▸ Dataset records:
==*==

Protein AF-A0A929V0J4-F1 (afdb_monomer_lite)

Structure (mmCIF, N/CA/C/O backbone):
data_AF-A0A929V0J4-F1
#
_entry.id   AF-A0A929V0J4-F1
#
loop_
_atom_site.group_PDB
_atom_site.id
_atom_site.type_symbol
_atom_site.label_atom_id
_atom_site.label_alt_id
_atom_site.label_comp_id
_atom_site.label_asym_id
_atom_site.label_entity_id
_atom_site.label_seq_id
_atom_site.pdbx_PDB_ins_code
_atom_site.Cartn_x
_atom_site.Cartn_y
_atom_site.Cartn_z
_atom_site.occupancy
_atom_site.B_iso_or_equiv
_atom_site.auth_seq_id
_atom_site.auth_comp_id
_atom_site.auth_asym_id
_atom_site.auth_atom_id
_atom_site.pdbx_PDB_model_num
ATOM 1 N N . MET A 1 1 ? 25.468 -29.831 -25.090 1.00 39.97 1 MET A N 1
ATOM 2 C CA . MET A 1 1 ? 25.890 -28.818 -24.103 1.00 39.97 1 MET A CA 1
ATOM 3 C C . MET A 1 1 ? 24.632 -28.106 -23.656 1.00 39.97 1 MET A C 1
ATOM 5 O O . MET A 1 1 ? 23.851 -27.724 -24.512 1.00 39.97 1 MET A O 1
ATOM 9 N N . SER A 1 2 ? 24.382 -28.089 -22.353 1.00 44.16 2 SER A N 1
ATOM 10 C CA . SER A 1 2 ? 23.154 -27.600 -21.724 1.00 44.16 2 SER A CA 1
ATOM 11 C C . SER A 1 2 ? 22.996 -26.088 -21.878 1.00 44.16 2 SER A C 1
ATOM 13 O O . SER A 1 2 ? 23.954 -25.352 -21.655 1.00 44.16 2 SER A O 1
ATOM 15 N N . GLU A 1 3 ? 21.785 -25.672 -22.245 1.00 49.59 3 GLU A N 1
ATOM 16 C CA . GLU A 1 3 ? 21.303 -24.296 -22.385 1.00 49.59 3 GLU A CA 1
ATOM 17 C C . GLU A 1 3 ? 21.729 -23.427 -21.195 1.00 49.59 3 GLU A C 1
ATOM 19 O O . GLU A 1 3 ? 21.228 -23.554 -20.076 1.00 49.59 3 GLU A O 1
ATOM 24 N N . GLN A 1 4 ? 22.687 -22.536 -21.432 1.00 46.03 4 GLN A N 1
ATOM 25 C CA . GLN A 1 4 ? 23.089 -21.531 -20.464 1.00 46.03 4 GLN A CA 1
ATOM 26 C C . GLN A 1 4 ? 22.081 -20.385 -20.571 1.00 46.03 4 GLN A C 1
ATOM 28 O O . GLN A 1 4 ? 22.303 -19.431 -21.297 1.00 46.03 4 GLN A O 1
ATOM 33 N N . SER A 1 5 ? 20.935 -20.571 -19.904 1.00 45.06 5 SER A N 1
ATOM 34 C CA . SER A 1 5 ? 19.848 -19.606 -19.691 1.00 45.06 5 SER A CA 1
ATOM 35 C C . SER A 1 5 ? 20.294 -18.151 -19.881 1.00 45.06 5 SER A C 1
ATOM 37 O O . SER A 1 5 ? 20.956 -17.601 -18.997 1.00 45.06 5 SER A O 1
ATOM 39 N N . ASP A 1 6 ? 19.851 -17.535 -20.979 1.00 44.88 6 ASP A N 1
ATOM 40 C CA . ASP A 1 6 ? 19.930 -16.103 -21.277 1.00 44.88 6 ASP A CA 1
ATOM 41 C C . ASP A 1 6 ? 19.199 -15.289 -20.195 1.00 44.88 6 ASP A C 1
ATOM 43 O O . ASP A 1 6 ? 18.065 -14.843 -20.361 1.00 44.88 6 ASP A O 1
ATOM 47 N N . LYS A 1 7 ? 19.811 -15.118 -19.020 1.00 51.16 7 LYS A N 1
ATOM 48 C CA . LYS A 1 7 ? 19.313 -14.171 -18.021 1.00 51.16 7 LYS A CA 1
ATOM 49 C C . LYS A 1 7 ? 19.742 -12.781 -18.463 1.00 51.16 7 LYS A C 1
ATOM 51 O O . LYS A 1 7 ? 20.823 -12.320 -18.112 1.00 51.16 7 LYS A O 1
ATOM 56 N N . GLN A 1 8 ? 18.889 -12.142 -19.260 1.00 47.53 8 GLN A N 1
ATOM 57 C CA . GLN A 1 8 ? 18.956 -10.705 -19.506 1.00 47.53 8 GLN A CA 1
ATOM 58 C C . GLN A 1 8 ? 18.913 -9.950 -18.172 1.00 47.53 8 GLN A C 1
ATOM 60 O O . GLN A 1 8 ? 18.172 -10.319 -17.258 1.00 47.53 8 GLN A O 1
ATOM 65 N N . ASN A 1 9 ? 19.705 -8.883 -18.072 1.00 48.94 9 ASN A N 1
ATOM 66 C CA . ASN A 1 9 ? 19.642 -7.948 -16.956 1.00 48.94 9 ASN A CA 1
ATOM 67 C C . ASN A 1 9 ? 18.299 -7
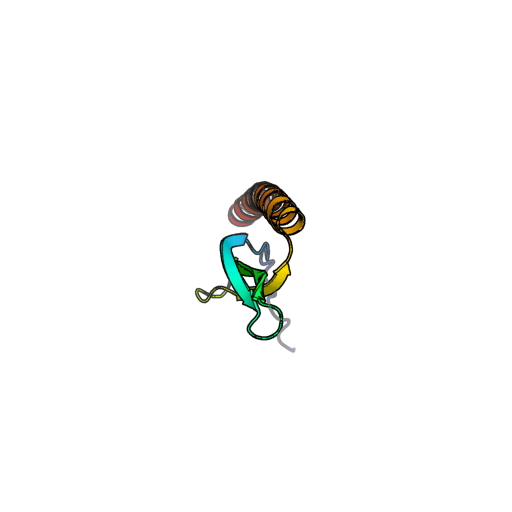.215 -17.004 1.00 48.94 9 ASN A C 1
ATOM 69 O O . ASN A 1 9 ? 18.122 -6.265 -17.757 1.00 48.94 9 ASN A O 1
ATOM 73 N N . ILE A 1 10 ? 17.340 -7.681 -16.206 1.00 46.81 10 ILE A N 1
ATOM 74 C CA . ILE A 1 10 ? 16.054 -7.012 -16.035 1.00 46.81 10 ILE A CA 1
ATOM 75 C C . ILE A 1 10 ? 16.244 -5.964 -14.945 1.00 46.81 10 ILE A C 1
ATOM 77 O O . ILE A 1 10 ? 16.595 -6.307 -13.812 1.00 46.81 10 ILE A O 1
ATOM 81 N N . ASN A 1 11 ? 16.002 -4.696 -15.263 1.00 54.53 11 ASN A N 1
ATOM 82 C CA . ASN A 1 11 ? 15.980 -3.635 -14.267 1.00 54.53 11 ASN A CA 1
ATOM 83 C C . ASN A 1 11 ? 14.735 -3.817 -13.374 1.00 54.53 11 ASN A C 1
ATOM 85 O O . ASN A 1 11 ? 13.661 -3.279 -13.637 1.00 54.53 11 ASN A O 1
ATOM 89 N N . ALA A 1 12 ? 14.856 -4.668 -12.350 1.00 54.78 12 ALA A N 1
ATOM 90 C CA . ALA A 1 12 ? 13.774 -5.143 -11.483 1.00 54.78 12 ALA A CA 1
ATOM 91 C C . ALA A 1 12 ? 13.337 -4.105 -10.433 1.00 54.78 12 ALA A C 1
ATOM 93 O O . ALA A 1 12 ? 12.981 -4.449 -9.303 1.00 54.78 12 ALA A O 1
ATOM 94 N N . THR A 1 13 ? 13.378 -2.824 -10.788 1.00 58.44 13 THR A N 1
ATOM 95 C CA . THR A 1 13 ? 13.002 -1.745 -9.883 1.00 58.44 13 THR A CA 1
ATOM 96 C C . THR A 1 13 ? 11.479 -1.656 -9.838 1.00 58.44 13 THR A C 1
ATOM 98 O O . THR A 1 13 ? 10.836 -1.090 -10.720 1.00 58.44 13 THR A O 1
ATOM 101 N N
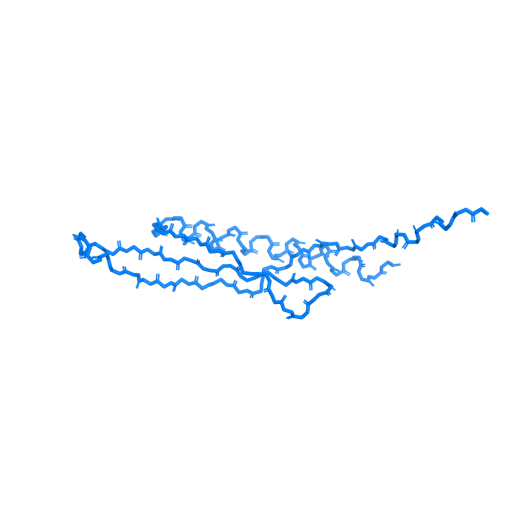 . ALA A 1 14 ? 10.888 -2.277 -8.818 1.00 57.38 14 ALA A N 1
ATOM 102 C CA . ALA A 1 14 ? 9.450 -2.279 -8.603 1.00 57.38 14 ALA A CA 1
ATOM 103 C C . ALA A 1 14 ? 8.978 -0.860 -8.247 1.00 57.38 14 ALA A C 1
ATOM 105 O O . ALA A 1 14 ? 9.501 -0.249 -7.319 1.00 57.38 14 ALA A O 1
ATOM 106 N N . LEU A 1 15 ? 8.007 -0.321 -8.986 1.00 67.50 15 LEU A N 1
ATOM 107 C CA . LEU A 1 15 ? 7.493 1.034 -8.771 1.00 67.50 15 LEU A CA 1
ATOM 108 C C . LEU A 1 15 ? 6.250 0.978 -7.887 1.00 67.50 15 LEU A C 1
ATOM 110 O O . LEU A 1 15 ? 5.339 0.193 -8.154 1.00 67.50 15 LEU A O 1
ATOM 114 N N . VAL A 1 16 ? 6.179 1.824 -6.857 1.00 68.94 16 VAL A N 1
ATOM 115 C CA . VAL A 1 16 ? 4.929 1.975 -6.109 1.00 68.94 16 VAL A CA 1
ATOM 116 C C . VAL A 1 16 ? 3.947 2.732 -6.991 1.00 68.94 16 VAL A C 1
ATOM 118 O O . VAL A 1 16 ? 4.165 3.897 -7.324 1.00 68.94 16 VAL A O 1
ATOM 121 N N . ASP A 1 17 ? 2.863 2.061 -7.353 1.00 71.69 17 ASP A N 1
ATOM 122 C CA . ASP A 1 17 ? 1.827 2.594 -8.230 1.00 71.69 17 ASP A CA 1
ATOM 123 C C . ASP A 1 17 ? 0.781 3.378 -7.442 1.00 71.69 17 ASP A C 1
ATOM 125 O O . ASP A 1 17 ? 0.439 4.507 -7.783 1.00 71.69 17 ASP A O 1
ATOM 129 N N . ASN A 1 18 ? 0.309 2.793 -6.340 1.00 76.19 18 ASN A N 1
ATOM 130 C CA . ASN A 1 18 ? -0.722 3.391 -5.507 1.00 76.19 18 ASN A CA 1
ATOM 131 C C . ASN A 1 18 ? -0.530 3.014 -4.033 1.00 76.19 18 ASN A C 1
ATOM 133 O O . ASN A 1 18 ? -0.007 1.946 -3.706 1.00 76.19 18 ASN A O 1
ATOM 137 N N . PHE A 1 19 ? -0.981 3.891 -3.140 1.00 81.25 19 PHE A N 1
ATOM 138 C CA . PHE A 1 19 ? -1.041 3.635 -1.708 1.00 81.25 19 PHE A CA 1
ATOM 139 C C . PHE A 1 19 ? -2.383 4.104 -1.160 1.00 81.25 19 PHE A C 1
ATOM 141 O O . PHE A 1 19 ? 
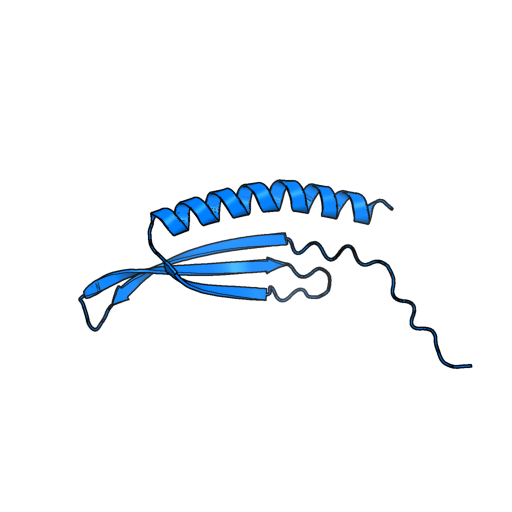-2.665 5.301 -1.107 1.00 81.25 19 PHE A O 1
ATOM 148 N N . GLU A 1 20 ? -3.203 3.146 -0.744 1.00 82.75 20 GLU A N 1
ATOM 149 C CA . GLU A 1 20 ? -4.545 3.386 -0.224 1.00 82.75 20 GLU A CA 1
ATOM 150 C C . GLU A 1 20 ? -4.565 3.199 1.287 1.00 82.75 20 GLU A C 1
ATOM 152 O O . GLU A 1 20 ? -3.908 2.308 1.822 1.00 82.75 20 GLU A O 1
ATOM 157 N N . ILE A 1 21 ? -5.344 4.032 1.975 1.00 83.94 21 ILE A N 1
ATOM 158 C CA . ILE A 1 21 ? -5.587 3.933 3.413 1.00 83.94 21 ILE A CA 1
ATOM 159 C C . ILE A 1 21 ? -7.092 3.902 3.632 1.00 83.94 21 ILE A C 1
ATOM 161 O O . ILE A 1 21 ? -7.813 4.767 3.138 1.00 83.94 21 ILE A O 1
ATOM 165 N N . ILE A 1 22 ? -7.546 2.944 4.430 1.00 82.75 22 ILE A N 1
ATOM 166 C CA . ILE A 1 22 ? -8.927 2.829 4.882 1.00 82.75 22 ILE A CA 1
ATOM 167 C C . ILE A 1 22 ? -8.939 2.978 6.401 1.00 82.75 22 ILE A C 1
ATOM 169 O O . ILE A 1 22 ? -8.141 2.354 7.100 1.00 82.75 22 ILE A O 1
ATOM 173 N N . VAL A 1 23 ? -9.858 3.793 6.917 1.00 82.81 23 VAL A N 1
ATOM 174 C CA . VAL A 1 23 ? -10.122 3.875 8.358 1.00 82.81 23 VAL A CA 1
ATOM 175 C C . VAL A 1 23 ? -11.098 2.760 8.725 1.00 82.81 23 VAL A C 1
ATOM 177 O O . VAL A 1 23 ? -12.243 2.741 8.275 1.00 82.81 23 VAL A O 1
ATOM 180 N N . GLY A 1 24 ? -10.629 1.802 9.515 1.00 79.50 24 GLY A N 1
ATOM 181 C CA . GLY A 1 24 ? -11.430 0.742 10.108 1.00 79.50 24 GLY A CA 1
ATOM 182 C C . GLY A 1 24 ? -11.862 1.095 11.529 1.00 79.50 24 GLY A C 1
ATOM 183 O O . GLY A 1 24 ? -11.215 1.877 12.222 1.00 79.50 24 GLY A O 1
ATOM 184 N N . LYS A 1 25 ? -12.952 0.479 11.993 1.00 83.19 25 LYS A N 1
ATOM 185 C CA . LYS A 1 25 ? -13.401 0.559 13
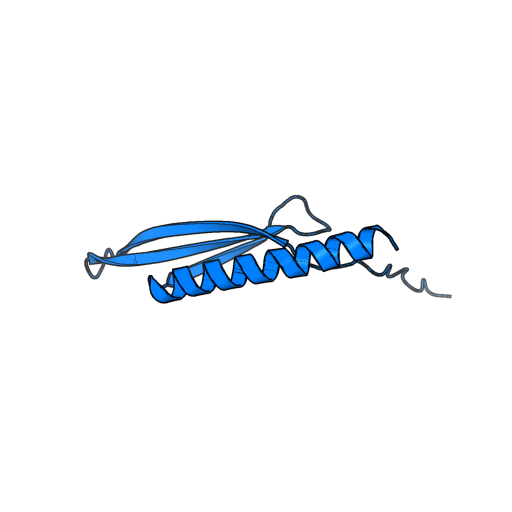.389 1.00 83.19 25 LYS A CA 1
ATOM 186 C C . LYS A 1 25 ? -13.468 -0.837 13.985 1.00 83.19 25 LYS A C 1
ATOM 188 O O . LYS A 1 25 ? -14.143 -1.719 13.452 1.00 83.19 25 LYS A O 1
ATOM 193 N N . SER A 1 26 ? -12.741 -1.060 15.076 1.00 77.62 26 SER A N 1
ATOM 194 C CA . SER A 1 26 ? -12.662 -2.367 15.726 1.00 77.62 26 SER A CA 1
ATOM 195 C C . SER A 1 26 ? -14.029 -2.762 16.275 1.00 77.62 26 SER A C 1
ATOM 197 O O . SER A 1 26 ? -14.590 -2.062 17.116 1.00 77.62 26 SER A O 1
ATOM 199 N N . LYS A 1 27 ? -14.554 -3.922 15.864 1.00 80.25 27 LYS A N 1
ATOM 200 C CA . LYS A 1 27 ? -15.812 -4.456 16.420 1.00 80.25 27 LYS A CA 1
ATOM 201 C C . LYS A 1 27 ? -15.699 -4.826 17.904 1.00 80.25 27 LYS A C 1
ATOM 203 O O . LYS A 1 27 ? -16.714 -4.882 18.585 1.00 80.25 27 LYS A O 1
ATOM 208 N N . LYS A 1 28 ? -14.482 -5.093 18.396 1.00 83.12 28 LYS A N 1
ATOM 209 C CA . LYS A 1 28 ? -14.222 -5.524 19.779 1.00 83.12 28 LYS A CA 1
ATOM 210 C C . LYS A 1 28 ? -14.032 -4.349 20.737 1.00 83.12 28 LYS A C 1
ATOM 212 O O . LYS A 1 28 ? -14.529 -4.401 21.853 1.00 83.12 28 LYS A O 1
ATOM 217 N N . SER A 1 29 ? -13.283 -3.328 20.322 1.00 82.31 29 SER A N 1
ATOM 218 C CA . SER A 1 29 ? -12.924 -2.187 21.180 1.00 82.31 29 SER A CA 1
ATOM 219 C C . SER A 1 29 ? -13.621 -0.884 20.801 1.00 82.31 29 SER A C 1
ATOM 221 O O . SER A 1 29 ? -13.599 0.052 21.585 1.00 82.31 29 SER A O 1
ATOM 223 N N . GLY A 1 30 ? -14.213 -0.787 19.609 1.00 82.81 30 GLY A N 1
ATOM 224 C CA . GLY A 1 30 ? -14.792 0.454 19.092 1.00 82.81 30 GLY A CA 1
ATOM 225 C C . GLY A 1 30 ? -13.763 1.489 18.627 1.00 82.81 30 GLY A C 1
ATOM 226 O O . GLY A 1 30 ? -14.165 2.498 18.054 1.00 82.81 30 GLY A O 1
ATOM 227 N N . ASN A 1 31 ? -12.466 1.241 18.825 1.00 80.50 31 ASN A N 1
ATOM 228 C CA . ASN A 1 31 ? -11.400 2.162 18.436 1.00 80.50 31 ASN A CA 1
ATOM 229 C C . ASN A 1 31 ? -11.178 2.153 16.924 1.00 80.50 31 ASN A C 1
ATOM 231 O O . ASN A 1 31 ? -11.306 1.111 16.268 1.00 80.50 31 ASN A O 1
ATOM 235 N N . GLU A 1 32 ? -10.811 3.313 16.394 1.00 84.69 32 GLU A N 1
ATOM 236 C CA . GLU A 1 32 ? -10.371 3.455 15.013 1.00 84.69 32 GLU A CA 1
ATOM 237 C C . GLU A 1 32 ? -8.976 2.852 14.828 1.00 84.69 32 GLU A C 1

==*==

▸ EXERCISE INSTRUCTIONS:
Restate word for word only the lines running from the beginning of the data to the line holding "ATOM 1 N N .", both included.

▸ RESPONSE:
Protein AF-A0A929V0J4-F1 (afdb_monomer_lite)

Structure (mmCIF, N/CA/C/O backbone):
data_AF-A0A929V0J4-F1
#
_entry.id   AF-A0A929V0J4-F1
#
loop_
_atom_site.group_PDB
_atom_site.id
_atom_site.type_symbol
_atom_site.label_atom_id
_atom_site.label_alt_id
_atom_site.label_comp_id
_atom_site.label_asym_id
_atom_site.label_entity_id
_atom_site.label_seq_id
_atom_site.pdbx_PDB_ins_code
_atom_site.Cartn_x
_atom_site.Cartn_y
_atom_site.Cartn_z
_atom_site.occupancy
_atom_site.B_iso_or_equiv
_atom_site.auth_seq_id
_atom_site.auth_comp_id
_atom_site.auth_asym_id
_atom_site.auth_atom_id
_atom_site.pdbx_PDB_model_num
ATOM 1 N N . MET A 1 1 ? 25.468 -29.831 -25.090 1.00 39.97 1 MET A N 1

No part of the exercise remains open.